L’aventure incroyable de ce film démarre le 15  avril  2019, le jour de l’incendie de Notre-Dame de Paris
J’étais en Vendée pour quelques jours, dans une maison où la télévision était en panne. En branchant la radio pour écouter le discours du Président Macron, j’ai découvert le drame qui se nouait à Notre-Dame. Je n’ai pas vu la tragédie ce soir-là  : je l’ai imaginée. Je connais très bien la Cathédrale. Enfant, j’ai étrenné mon premier appareil photo, un « Brownie Kodak » en fixant sur la pellicule la Stryge de la Galerie des Chimères. 

Comment vous est venue l’idée d’en faire un film ?

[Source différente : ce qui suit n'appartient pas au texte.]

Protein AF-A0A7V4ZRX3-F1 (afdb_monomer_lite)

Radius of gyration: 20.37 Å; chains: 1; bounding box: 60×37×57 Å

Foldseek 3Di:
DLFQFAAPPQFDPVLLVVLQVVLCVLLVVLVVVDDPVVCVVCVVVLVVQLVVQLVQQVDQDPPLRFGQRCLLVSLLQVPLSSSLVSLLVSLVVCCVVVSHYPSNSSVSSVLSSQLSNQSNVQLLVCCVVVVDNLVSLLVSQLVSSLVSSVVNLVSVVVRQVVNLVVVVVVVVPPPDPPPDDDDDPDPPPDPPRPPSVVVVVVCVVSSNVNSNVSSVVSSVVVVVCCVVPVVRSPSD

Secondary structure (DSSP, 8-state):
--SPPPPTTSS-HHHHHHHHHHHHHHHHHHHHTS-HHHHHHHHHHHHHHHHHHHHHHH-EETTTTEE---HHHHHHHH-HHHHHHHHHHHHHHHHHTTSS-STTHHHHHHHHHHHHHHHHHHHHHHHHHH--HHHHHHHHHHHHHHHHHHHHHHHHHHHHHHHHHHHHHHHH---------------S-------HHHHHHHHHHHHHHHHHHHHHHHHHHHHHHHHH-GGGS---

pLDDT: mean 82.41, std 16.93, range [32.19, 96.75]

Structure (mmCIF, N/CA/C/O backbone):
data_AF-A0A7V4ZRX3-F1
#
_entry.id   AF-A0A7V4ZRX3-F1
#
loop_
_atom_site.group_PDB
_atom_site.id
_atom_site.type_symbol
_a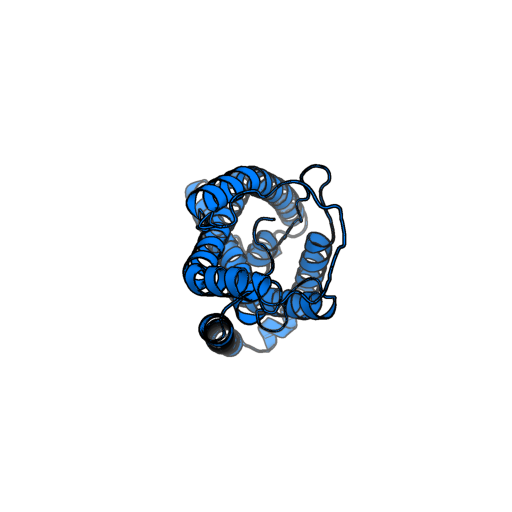tom_site.label_atom_id
_atom_site.label_alt_id
_atom_site.label_comp_id
_atom_site.label_asym_id
_atom_site.label_entity_id
_atom_site.label_seq_id
_atom_site.pdbx_PDB_ins_code
_atom_site.Cartn_x
_atom_site.Cartn_y
_atom_site.Cartn_z
_atom_site.occupancy
_atom_site.B_iso_or_equiv
_atom_site.auth_seq_id
_atom_site.auth_comp_id
_atom_site.auth_asym_id
_atom_site.auth_atom_id
_atom_site.pdbx_PDB_model_num
ATOM 1 N N . MET A 1 1 ? 8.015 10.146 -1.157 1.00 43.66 1 MET A N 1
ATOM 2 C CA . MET A 1 1 ? 7.157 8.989 -1.475 1.00 43.66 1 MET A CA 1
ATOM 3 C C . MET A 1 1 ? 7.506 7.828 -0.551 1.00 43.66 1 MET A C 1
ATOM 5 O O . MET A 1 1 ? 8.688 7.538 -0.419 1.00 43.66 1 MET A O 1
ATOM 9 N N . SER A 1 2 ? 6.530 7.185 0.102 1.00 44.62 2 SER A N 1
ATOM 10 C CA . SER A 1 2 ? 6.751 5.893 0.787 1.00 44.62 2 SER A CA 1
ATOM 11 C C . SER A 1 2 ? 6.891 4.731 -0.203 1.00 44.62 2 SER A C 1
ATOM 13 O O . SER A 1 2 ? 7.542 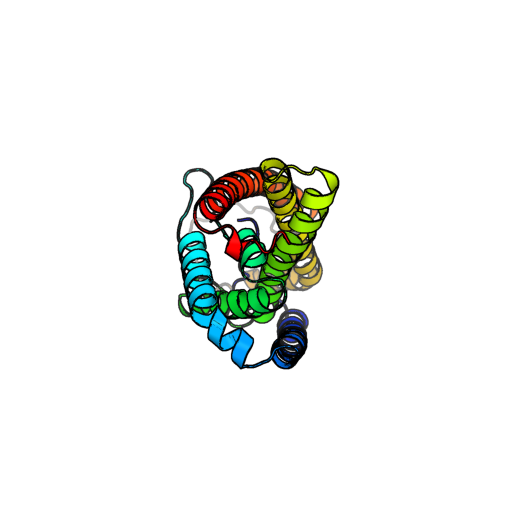3.737 0.091 1.00 44.62 2 SER A O 1
ATOM 15 N N . HIS A 1 3 ? 6.332 4.893 -1.400 1.00 53.28 3 HIS A N 1
ATOM 16 C CA . HIS A 1 3 ? 6.477 3.998 -2.536 1.00 53.28 3 HIS A CA 1
ATOM 17 C C . HIS A 1 3 ? 6.413 4.845 -3.816 1.00 53.28 3 HIS A C 1
ATOM 19 O O . HIS A 1 3 ? 5.624 5.784 -3.923 1.00 53.28 3 HIS A O 1
ATOM 25 N N . ILE A 1 4 ? 7.300 4.560 -4.758 1.00 67.38 4 ILE A N 1
ATOM 26 C CA . ILE A 1 4 ? 7.308 5.163 -6.087 1.00 67.38 4 ILE A CA 1
ATOM 27 C C . ILE A 1 4 ? 6.396 4.291 -6.944 1.00 67.38 4 ILE A C 1
ATOM 29 O O . ILE A 1 4 ? 6.608 3.081 -7.020 1.00 67.38 4 ILE A O 1
ATOM 33 N N . HIS A 1 5 ? 5.381 4.885 -7.573 1.00 74.50 5 HIS A N 1
ATOM 34 C CA . HIS A 1 5 ? 4.603 4.169 -8.578 1.00 74.50 5 HIS A CA 1
ATOM 35 C C . HIS A 1 5 ? 5.527 3.864 -9.744 1.00 74.50 5 HIS A C 1
ATOM 37 O O . HIS A 1 5 ? 6.090 4.783 -10.340 1.00 74.50 5 HIS A O 1
ATOM 43 N N . PHE A 1 6 ? 5.707 2.581 -10.051 1.00 78.44 6 PHE A N 1
ATOM 44 C CA . PHE A 1 6 ? 6.532 2.210 -11.188 1.00 78.44 6 PHE A CA 1
ATOM 45 C C . PHE A 1 6 ? 5.924 2.808 -12.471 1.00 78.44 6 PHE A C 1
ATOM 47 O O . PHE A 1 6 ? 4.716 2.647 -12.696 1.00 78.44 6 PHE A O 1
ATOM 54 N N . PRO A 1 7 ? 6.723 3.515 -13.290 1.00 81.25 7 PRO A N 1
ATOM 55 C CA . PRO A 1 7 ? 6.324 3.896 -14.639 1.00 81.25 7 PRO A CA 1
ATOM 56 C C . PRO A 1 7 ? 6.329 2.690 -15.583 1.00 81.25 7 PRO A C 1
ATOM 58 O O . PRO A 1 7 ? 6.985 1.675 -15.327 1.00 81.25 7 PRO A O 1
ATOM 61 N N . ASP A 1 8 ? 5.617 2.824 -16.699 1.00 81.75 8 ASP A N 1
ATOM 62 C CA . ASP A 1 8 ? 5.631 1.821 -17.762 1.00 81.75 8 ASP A CA 1
ATOM 63 C C . ASP A 1 8 ? 7.011 1.685 -18.417 1.00 81.75 8 ASP A C 1
ATOM 65 O O . ASP A 1 8 ? 7.781 2.639 -18.504 1.00 81.75 8 ASP A O 1
ATOM 69 N N . GLY A 1 9 ? 7.319 0.470 -18.880 1.00 77.69 9 GLY A N 1
ATOM 70 C CA . GLY A 1 9 ? 8.541 0.176 -19.639 1.00 77.69 9 GLY A CA 1
ATOM 71 C C . GLY A 1 9 ? 9.817 0.035 -18.807 1.00 77.69 9 GLY A C 1
ATOM 72 O O . GLY A 1 9 ? 10.865 -0.266 -19.364 1.00 77.69 9 GLY A O 1
ATOM 73 N N . ILE A 1 10 ? 9.744 0.216 -17.486 1.00 79.62 10 ILE A N 1
ATOM 74 C CA . ILE A 1 10 ? 10.916 0.103 -16.608 1.00 79.62 10 ILE A CA 1
ATOM 75 C C . ILE A 1 10 ? 11.115 -1.336 -16.129 1.00 79.62 10 ILE A C 1
ATOM 77 O O . ILE A 1 10 ? 12.242 -1.815 -16.067 1.00 79.62 10 ILE A O 1
ATOM 81 N N . LEU A 1 11 ? 10.044 -2.052 -15.781 1.00 82.75 11 LEU A N 1
ATOM 82 C CA . LEU A 1 11 ? 10.166 -3.411 -15.247 1.00 82.75 11 LEU A CA 1
ATOM 83 C C . LEU A 1 11 ? 10.293 -4.461 -16.363 1.00 82.75 11 LEU A C 1
ATOM 85 O O . LEU A 1 11 ? 9.575 -4.371 -17.361 1.00 82.75 11 LEU A O 1
ATOM 89 N N . PRO A 1 12 ? 11.129 -5.505 -16.181 1.00 86.38 12 PRO A N 1
ATOM 90 C CA . PRO A 1 12 ? 11.241 -6.586 -17.153 1.00 86.38 12 PRO A CA 1
ATOM 91 C C . PRO A 1 12 ? 9.939 -7.387 -17.257 1.00 86.38 12 PRO A C 1
ATOM 93 O O . PRO A 1 12 ? 9.184 -7.505 -16.288 1.00 86.38 12 PRO A O 1
ATOM 96 N N . ILE A 1 13 ? 9.717 -8.001 -18.426 1.00 87.94 13 ILE A N 1
ATOM 97 C CA . ILE A 1 13 ? 8.463 -8.694 -18.773 1.00 87.94 13 ILE A CA 1
ATOM 98 C C . ILE A 1 13 ? 8.051 -9.729 -17.735 1.00 87.94 13 ILE A C 1
ATOM 100 O O . ILE A 1 13 ? 6.919 -9.725 -17.256 1.00 87.94 13 ILE A O 1
ATOM 104 N N . TRP A 1 14 ? 8.987 -10.584 -17.337 1.00 88.38 14 TRP A N 1
ATOM 105 C CA . TRP A 1 14 ? 8.720 -11.634 -16.361 1.00 88.38 14 TRP A CA 1
ATOM 106 C C . TRP A 1 14 ? 8.228 -11.074 -15.016 1.00 88.38 14 TRP A C 1
ATOM 108 O O . TRP A 1 14 ? 7.355 -11.671 -14.385 1.00 88.38 14 TRP A O 1
ATOM 118 N N . LEU A 1 15 ? 8.738 -9.912 -14.594 1.00 88.25 15 LEU A N 1
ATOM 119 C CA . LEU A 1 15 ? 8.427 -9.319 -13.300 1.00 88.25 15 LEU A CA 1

Fin décembre 2019, Jérôme Seydoux, président de Pathé, m’appelle. Il est mon partenaire privilégié de longue date. Il me fait une proposition qui me surprend. Il a l’idée d’un film de montage d’archives à grand spectacle pour écrans larges et son immersif sur l’incendie de Notre-Dame. Mon premier réflexe est de craindre qu’il n’existe pas suffisamment d’images variées pour construire un film de 90 minutes, mais j’écoute. Je repars avec une pochette de documentation, des articles en français et en anglais. Avant d’aller me coucher, j’y jette un œil. Je dévore le tout jusqu’au milieu de la nuit. Il était trop tard ou trop tôt pour appeler, mais ma décision était prise.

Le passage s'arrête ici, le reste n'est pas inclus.